Provided information START

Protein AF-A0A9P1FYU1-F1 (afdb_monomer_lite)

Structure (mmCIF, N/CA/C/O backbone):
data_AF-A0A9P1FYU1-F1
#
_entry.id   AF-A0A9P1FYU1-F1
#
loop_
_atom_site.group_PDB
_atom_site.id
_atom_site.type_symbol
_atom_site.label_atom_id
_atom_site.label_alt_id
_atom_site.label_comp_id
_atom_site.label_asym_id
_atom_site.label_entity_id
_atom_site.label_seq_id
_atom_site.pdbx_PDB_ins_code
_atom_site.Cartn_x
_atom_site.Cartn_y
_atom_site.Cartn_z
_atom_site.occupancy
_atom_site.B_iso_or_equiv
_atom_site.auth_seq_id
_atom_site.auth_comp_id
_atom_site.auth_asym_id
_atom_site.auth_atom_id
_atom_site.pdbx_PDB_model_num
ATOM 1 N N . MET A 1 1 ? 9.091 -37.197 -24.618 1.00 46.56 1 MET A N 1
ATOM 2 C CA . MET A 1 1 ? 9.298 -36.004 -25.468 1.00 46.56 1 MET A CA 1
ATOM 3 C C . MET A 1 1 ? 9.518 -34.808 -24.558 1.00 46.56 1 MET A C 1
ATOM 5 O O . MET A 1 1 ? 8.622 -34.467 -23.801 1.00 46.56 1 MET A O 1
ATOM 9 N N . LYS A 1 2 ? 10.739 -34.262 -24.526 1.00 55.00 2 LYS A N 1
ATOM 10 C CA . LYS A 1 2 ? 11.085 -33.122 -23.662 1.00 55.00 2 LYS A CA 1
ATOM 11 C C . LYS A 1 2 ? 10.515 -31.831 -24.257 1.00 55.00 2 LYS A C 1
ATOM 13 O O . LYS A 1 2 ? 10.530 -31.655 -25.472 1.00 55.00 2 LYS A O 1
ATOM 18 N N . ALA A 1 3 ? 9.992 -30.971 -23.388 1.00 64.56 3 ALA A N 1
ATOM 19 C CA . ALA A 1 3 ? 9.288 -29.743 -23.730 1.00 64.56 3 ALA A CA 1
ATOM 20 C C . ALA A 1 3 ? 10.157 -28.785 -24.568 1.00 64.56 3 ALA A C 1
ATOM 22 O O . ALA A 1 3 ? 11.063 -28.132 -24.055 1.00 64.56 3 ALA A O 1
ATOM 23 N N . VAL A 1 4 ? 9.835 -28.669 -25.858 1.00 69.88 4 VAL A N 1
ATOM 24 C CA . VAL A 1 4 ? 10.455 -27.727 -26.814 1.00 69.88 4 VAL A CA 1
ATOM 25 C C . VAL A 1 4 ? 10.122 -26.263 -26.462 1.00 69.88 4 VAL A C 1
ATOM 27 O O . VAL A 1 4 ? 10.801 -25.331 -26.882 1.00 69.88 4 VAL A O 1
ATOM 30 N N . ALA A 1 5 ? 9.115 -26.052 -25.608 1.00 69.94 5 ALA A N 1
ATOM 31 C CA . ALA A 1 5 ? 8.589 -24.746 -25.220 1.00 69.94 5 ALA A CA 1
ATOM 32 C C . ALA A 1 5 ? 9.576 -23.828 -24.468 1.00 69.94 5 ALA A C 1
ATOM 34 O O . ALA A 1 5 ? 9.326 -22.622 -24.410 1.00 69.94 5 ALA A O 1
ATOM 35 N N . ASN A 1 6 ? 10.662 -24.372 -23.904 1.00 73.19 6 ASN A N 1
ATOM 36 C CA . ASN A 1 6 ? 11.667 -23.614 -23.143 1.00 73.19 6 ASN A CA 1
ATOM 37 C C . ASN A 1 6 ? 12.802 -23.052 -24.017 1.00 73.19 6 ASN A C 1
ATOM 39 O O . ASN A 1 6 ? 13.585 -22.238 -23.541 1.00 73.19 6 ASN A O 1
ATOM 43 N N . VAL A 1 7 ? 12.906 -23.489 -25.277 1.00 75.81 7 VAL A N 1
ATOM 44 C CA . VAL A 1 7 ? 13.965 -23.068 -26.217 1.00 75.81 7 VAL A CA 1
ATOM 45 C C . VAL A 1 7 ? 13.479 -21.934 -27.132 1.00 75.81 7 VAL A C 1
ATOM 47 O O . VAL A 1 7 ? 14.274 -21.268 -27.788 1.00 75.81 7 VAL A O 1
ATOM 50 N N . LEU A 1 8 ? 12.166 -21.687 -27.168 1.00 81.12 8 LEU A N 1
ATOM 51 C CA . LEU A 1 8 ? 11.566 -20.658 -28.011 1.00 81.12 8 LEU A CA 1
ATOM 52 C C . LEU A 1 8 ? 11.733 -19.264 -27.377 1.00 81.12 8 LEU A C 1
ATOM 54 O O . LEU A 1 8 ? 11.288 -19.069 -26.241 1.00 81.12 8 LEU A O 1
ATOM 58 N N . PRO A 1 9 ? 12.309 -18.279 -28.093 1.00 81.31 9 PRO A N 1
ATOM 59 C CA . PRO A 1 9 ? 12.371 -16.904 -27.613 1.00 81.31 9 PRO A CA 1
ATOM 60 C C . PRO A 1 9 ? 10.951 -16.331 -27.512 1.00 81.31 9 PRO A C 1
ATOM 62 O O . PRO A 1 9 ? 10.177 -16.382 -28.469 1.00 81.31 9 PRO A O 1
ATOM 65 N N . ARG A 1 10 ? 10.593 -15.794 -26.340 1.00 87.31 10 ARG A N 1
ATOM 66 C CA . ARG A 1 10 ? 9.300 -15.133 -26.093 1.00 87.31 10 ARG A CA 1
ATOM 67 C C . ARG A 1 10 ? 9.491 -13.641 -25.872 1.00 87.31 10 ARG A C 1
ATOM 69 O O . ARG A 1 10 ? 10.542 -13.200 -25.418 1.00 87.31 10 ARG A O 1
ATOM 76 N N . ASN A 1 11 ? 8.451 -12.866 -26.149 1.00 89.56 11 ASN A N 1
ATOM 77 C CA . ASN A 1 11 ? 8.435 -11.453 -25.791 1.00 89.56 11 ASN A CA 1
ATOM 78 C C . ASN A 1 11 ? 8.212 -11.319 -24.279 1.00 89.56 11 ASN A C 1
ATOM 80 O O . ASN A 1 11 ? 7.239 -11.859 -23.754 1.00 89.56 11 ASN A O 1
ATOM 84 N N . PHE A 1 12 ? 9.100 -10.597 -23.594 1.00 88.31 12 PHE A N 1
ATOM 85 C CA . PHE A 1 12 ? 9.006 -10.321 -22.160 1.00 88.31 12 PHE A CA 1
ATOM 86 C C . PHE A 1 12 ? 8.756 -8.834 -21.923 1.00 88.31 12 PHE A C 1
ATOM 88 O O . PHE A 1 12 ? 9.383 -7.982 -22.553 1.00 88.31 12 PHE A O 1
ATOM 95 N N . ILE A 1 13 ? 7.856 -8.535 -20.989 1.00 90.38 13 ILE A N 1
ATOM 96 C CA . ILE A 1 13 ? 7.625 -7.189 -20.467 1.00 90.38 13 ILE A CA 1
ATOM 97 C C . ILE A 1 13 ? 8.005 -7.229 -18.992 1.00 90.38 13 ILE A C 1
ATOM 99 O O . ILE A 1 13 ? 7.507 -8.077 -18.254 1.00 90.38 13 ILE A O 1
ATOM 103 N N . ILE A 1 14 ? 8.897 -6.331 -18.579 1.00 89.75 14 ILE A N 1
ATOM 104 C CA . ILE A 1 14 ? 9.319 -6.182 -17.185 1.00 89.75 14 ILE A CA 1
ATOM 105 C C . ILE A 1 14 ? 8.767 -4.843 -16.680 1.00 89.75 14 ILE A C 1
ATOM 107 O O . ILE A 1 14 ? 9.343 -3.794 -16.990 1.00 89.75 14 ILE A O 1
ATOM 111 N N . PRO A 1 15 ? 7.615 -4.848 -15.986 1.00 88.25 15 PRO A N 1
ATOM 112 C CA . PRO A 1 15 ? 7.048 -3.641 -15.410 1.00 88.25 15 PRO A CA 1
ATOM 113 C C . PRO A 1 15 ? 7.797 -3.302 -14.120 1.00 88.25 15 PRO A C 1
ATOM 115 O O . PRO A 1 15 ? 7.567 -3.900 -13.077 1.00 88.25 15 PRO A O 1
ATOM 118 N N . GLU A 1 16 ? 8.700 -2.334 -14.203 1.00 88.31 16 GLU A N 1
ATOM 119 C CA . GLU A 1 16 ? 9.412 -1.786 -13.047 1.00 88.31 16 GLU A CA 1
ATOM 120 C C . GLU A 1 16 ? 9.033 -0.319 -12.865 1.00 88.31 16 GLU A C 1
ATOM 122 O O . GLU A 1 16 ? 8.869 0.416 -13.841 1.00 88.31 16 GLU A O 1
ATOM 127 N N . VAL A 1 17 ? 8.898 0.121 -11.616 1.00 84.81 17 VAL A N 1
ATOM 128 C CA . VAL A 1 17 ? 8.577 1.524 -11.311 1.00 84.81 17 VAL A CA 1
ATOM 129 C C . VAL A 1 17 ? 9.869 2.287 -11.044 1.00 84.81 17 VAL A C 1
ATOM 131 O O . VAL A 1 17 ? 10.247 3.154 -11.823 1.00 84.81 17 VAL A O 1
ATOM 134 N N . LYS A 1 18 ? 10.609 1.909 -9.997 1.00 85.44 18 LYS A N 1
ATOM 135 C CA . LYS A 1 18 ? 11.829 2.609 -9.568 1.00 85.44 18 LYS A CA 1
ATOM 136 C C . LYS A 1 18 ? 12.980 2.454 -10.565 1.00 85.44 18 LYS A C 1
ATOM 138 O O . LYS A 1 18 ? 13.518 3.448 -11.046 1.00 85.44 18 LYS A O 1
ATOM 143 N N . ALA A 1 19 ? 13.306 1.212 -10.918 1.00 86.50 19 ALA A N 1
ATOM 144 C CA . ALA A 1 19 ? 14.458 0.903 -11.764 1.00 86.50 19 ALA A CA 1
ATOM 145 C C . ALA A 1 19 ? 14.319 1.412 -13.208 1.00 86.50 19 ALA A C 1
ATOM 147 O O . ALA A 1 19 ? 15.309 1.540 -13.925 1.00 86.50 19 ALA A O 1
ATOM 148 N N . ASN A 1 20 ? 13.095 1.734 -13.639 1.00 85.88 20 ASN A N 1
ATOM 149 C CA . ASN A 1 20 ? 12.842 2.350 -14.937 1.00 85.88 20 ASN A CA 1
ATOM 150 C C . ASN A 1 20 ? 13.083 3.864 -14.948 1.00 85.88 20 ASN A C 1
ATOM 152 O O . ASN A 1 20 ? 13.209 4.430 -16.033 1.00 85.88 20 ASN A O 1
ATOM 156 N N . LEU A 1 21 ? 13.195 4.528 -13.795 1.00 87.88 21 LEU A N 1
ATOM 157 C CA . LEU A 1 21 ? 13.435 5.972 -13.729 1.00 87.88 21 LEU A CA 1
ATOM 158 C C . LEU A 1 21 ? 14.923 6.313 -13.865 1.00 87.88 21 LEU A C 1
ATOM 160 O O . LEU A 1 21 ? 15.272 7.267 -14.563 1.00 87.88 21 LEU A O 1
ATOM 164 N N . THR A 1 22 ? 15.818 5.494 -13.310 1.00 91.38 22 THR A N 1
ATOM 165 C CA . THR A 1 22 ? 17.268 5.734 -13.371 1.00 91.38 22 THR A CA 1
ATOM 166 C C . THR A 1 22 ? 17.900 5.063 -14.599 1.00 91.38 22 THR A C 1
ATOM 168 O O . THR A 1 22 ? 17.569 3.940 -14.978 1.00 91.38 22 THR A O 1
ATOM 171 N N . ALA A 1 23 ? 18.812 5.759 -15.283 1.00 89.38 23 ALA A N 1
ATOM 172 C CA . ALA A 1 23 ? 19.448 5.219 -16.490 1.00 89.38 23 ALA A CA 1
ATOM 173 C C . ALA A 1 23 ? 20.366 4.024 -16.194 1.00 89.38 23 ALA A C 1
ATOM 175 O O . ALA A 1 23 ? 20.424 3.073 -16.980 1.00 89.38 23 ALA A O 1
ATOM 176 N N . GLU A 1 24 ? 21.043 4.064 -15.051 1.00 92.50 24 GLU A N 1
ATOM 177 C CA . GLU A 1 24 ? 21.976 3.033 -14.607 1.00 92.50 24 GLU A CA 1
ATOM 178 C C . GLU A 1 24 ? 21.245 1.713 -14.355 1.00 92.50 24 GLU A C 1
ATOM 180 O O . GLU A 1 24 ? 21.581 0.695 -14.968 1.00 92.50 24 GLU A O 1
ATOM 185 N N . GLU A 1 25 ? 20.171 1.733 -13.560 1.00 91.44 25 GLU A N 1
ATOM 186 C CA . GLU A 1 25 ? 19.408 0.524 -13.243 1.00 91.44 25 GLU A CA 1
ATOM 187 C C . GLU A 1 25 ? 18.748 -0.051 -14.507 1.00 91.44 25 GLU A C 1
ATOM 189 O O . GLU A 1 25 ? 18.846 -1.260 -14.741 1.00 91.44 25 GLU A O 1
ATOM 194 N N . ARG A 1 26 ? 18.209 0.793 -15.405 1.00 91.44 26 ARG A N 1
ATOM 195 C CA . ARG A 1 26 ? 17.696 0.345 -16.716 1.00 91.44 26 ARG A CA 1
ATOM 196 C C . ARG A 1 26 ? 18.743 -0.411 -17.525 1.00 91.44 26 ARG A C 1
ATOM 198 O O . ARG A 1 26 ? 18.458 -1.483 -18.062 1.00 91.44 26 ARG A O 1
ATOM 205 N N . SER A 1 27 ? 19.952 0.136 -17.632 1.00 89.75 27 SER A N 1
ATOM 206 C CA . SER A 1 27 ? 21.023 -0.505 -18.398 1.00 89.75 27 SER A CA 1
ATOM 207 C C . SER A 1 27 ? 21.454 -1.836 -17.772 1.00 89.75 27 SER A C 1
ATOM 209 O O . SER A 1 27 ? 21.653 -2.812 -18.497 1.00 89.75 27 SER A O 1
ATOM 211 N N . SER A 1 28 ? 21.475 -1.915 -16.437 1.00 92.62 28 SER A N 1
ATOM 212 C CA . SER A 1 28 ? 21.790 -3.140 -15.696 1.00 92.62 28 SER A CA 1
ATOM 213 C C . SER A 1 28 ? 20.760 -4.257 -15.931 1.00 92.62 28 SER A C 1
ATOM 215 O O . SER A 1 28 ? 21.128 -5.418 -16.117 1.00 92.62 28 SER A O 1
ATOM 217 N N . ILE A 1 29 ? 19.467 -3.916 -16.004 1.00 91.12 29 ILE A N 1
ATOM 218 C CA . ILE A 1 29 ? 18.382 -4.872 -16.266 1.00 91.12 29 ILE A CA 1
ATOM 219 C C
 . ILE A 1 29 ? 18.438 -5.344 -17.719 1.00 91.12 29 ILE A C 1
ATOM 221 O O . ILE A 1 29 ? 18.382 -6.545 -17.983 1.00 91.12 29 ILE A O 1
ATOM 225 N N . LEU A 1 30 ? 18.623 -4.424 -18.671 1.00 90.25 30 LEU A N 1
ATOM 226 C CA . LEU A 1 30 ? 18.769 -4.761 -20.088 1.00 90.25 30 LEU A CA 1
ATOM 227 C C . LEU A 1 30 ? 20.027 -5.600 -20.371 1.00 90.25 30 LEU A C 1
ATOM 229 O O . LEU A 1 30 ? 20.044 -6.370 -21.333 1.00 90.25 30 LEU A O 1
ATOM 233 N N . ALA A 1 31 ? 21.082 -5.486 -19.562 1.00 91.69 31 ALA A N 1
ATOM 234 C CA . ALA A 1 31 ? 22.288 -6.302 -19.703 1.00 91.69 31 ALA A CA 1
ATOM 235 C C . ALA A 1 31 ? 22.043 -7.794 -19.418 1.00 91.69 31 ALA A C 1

Provided information END
Provided information START

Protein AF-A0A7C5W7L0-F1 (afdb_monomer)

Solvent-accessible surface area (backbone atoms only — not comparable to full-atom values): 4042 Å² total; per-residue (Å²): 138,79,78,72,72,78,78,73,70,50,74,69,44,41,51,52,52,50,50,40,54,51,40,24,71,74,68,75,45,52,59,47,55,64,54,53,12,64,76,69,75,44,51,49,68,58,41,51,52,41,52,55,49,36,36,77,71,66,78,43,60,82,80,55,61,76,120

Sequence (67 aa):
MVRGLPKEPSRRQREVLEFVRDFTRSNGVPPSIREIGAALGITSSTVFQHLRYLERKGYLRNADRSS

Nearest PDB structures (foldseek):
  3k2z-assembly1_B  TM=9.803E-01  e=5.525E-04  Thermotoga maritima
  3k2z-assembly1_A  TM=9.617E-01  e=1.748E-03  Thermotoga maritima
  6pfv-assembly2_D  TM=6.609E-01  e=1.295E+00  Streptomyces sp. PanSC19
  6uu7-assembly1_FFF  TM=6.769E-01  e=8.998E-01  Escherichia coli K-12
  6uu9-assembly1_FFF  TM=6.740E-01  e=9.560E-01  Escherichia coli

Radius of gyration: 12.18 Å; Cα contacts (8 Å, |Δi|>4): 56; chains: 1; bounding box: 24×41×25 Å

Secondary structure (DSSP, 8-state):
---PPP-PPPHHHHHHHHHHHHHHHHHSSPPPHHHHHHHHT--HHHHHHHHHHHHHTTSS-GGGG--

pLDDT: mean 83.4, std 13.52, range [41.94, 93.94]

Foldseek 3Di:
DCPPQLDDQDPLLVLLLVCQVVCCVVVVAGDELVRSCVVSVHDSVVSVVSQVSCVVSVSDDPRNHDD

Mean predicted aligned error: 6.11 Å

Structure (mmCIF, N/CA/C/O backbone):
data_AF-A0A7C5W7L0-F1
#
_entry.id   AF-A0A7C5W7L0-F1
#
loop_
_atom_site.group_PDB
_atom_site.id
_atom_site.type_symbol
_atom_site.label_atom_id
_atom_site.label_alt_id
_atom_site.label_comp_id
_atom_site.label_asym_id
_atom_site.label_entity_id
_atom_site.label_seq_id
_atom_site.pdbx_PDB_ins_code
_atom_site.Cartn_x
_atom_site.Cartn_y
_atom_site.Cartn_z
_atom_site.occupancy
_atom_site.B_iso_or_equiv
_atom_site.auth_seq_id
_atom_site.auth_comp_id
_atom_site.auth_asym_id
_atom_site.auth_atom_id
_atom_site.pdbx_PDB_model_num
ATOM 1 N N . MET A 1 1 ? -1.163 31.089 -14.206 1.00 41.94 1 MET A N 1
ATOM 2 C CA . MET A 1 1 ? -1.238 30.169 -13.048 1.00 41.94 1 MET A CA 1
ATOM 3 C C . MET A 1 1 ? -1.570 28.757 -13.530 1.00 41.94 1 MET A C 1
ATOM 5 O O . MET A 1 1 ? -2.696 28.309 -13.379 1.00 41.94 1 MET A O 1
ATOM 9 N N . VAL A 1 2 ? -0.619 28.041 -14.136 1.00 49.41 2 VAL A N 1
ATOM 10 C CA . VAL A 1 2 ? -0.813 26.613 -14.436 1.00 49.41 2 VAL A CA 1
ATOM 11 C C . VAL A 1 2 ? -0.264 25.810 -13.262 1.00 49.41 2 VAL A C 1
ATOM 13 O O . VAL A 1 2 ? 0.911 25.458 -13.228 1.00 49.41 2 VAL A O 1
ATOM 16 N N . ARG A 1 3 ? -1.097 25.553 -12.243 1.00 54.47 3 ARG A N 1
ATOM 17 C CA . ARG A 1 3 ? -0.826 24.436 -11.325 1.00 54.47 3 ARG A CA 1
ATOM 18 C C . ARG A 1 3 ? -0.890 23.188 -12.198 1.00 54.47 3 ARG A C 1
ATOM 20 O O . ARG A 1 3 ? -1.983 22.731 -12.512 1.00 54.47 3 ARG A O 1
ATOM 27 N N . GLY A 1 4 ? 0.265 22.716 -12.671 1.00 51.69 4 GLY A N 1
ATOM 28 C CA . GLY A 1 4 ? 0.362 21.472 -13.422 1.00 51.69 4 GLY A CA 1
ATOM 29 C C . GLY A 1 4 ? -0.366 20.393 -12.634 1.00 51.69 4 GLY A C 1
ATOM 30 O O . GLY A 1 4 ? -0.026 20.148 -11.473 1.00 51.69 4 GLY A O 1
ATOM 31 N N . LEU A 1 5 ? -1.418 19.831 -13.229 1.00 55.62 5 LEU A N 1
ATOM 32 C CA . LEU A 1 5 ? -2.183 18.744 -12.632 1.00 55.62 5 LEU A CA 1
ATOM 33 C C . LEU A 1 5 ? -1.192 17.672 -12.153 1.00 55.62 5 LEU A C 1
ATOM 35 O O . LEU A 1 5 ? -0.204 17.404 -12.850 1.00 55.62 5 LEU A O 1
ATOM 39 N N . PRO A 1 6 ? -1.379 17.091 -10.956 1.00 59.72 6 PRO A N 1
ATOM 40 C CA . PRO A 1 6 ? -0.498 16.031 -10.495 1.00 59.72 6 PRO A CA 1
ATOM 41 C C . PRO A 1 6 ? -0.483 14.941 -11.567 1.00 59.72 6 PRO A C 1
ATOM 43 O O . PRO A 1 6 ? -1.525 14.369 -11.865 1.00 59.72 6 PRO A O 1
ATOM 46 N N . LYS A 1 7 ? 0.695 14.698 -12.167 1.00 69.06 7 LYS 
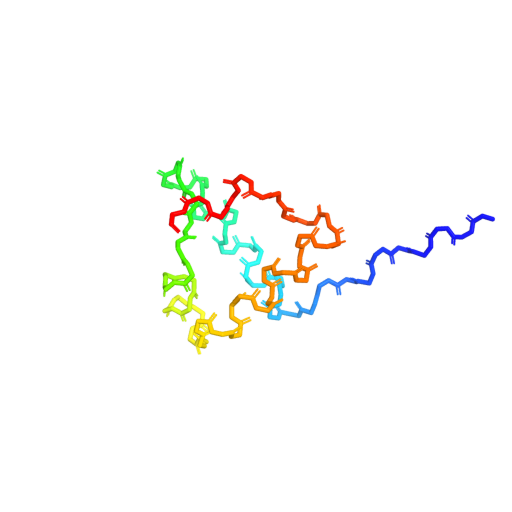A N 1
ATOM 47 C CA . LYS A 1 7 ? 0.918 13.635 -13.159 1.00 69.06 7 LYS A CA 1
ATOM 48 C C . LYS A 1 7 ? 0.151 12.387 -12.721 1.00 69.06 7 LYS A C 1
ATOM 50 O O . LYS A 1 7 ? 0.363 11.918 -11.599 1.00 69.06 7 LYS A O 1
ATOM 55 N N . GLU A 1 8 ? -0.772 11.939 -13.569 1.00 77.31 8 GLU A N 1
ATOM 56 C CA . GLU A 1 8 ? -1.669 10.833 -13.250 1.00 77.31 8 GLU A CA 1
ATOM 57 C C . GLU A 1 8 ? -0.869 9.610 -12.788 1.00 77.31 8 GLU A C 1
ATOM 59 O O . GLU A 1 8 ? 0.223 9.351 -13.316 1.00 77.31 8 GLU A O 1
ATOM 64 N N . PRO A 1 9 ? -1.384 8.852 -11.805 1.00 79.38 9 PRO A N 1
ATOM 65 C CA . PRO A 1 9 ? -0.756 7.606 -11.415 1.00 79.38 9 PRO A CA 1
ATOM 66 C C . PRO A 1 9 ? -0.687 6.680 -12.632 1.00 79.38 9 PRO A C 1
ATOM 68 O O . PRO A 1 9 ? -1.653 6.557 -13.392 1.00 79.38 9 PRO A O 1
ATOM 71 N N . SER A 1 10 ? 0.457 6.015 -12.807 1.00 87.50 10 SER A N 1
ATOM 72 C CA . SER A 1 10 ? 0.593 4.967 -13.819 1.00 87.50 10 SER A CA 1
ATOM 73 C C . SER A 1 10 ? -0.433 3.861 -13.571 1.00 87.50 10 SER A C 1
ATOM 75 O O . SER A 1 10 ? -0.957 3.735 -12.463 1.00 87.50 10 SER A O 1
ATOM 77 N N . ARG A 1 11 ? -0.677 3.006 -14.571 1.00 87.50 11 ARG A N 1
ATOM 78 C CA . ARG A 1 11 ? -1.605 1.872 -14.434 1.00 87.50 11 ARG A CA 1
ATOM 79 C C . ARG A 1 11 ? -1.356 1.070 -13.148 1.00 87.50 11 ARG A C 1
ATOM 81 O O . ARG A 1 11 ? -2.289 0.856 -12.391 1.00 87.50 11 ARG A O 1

Provided information END

Exercise brief: All that is wanted is a faithful reproduction of the line above with "Protein AF-A0A9P1FYU1-F1 (afdb_monomer_lite)", the line with "ATOM 23 N N", and every line in between.

Exercise output:
Protein AF-A0A9P1FYU1-F1 (afdb_monomer_lite)

Structure (mmCIF, N/CA/C/O backbone):
data_AF-A0A9P1FYU1-F1
#
_entry.id   AF-A0A9P1FYU1-F1
#
loop_
_atom_site.group_PDB
_atom_site.id
_atom_site.type_symbol
_atom_site.label_atom_id
_atom_site.label_alt_id
_atom_site.label_comp_id
_atom_site.label_asym_id
_atom_site.label_entity_id
_atom_site.label_seq_id
_atom_site.pdbx_PDB_ins_code
_atom_site.Cartn_x
_atom_site.Cartn_y
_atom_site.Cartn_z
_atom_site.occupancy
_atom_site.B_iso_or_equiv
_atom_site.auth_seq_id
_atom_site.auth_comp_id
_atom_site.auth_asym_id
_atom_site.auth_atom_id
_atom_site.pdbx_PDB_model_num
ATOM 1 N N . MET A 1 1 ? 9.091 -37.197 -24.618 1.00 46.56 1 MET A N 1
ATOM 2 C CA . MET A 1 1 ? 9.298 -36.004 -25.468 1.00 46.56 1 MET A CA 1
ATOM 3 C C . MET A 1 1 ? 9.518 -34.808 -24.558 1.00 46.56 1 MET A C 1
ATOM 5 O O . MET A 1 1 ? 8.622 -34.467 -23.801 1.00 46.56 1 MET A O 1
ATOM 9 N N . LYS A 1 2 ? 10.739 -34.262 -24.526 1.00 55.00 2 LYS A N 1
ATOM 10 C CA . LYS A 1 2 ? 11.085 -33.122 -23.662 1.00 55.00 2 LYS A CA 1
ATOM 11 C C . LYS A 1 2 ? 10.515 -31.831 -24.257 1.00 55.00 2 LYS A C 1
ATOM 13 O O . LYS A 1 2 ? 10.530 -31.655 -25.472 1.00 55.00 2 LYS A O 1
ATOM 18 N N . ALA A 1 3 ? 9.992 -30.971 -23.388 1.00 64.56 3 ALA A N 1
ATOM 19 C CA . ALA A 1 3 ? 9.288 -29.743 -23.730 1.00 64.56 3 ALA A CA 1
ATOM 20 C C . ALA A 1 3 ? 10.157 -28.785 -24.568 1.00 64.56 3 ALA A C 1
ATOM 22 O O . ALA A 1 3 ? 11.063 -28.132 -24.055 1.00 64.56 3 ALA A O 1
ATOM 23 N N . VAL A 1 4 ? 9.835 -28.669 -25.858 1.00 69.88 4 VAL A N 1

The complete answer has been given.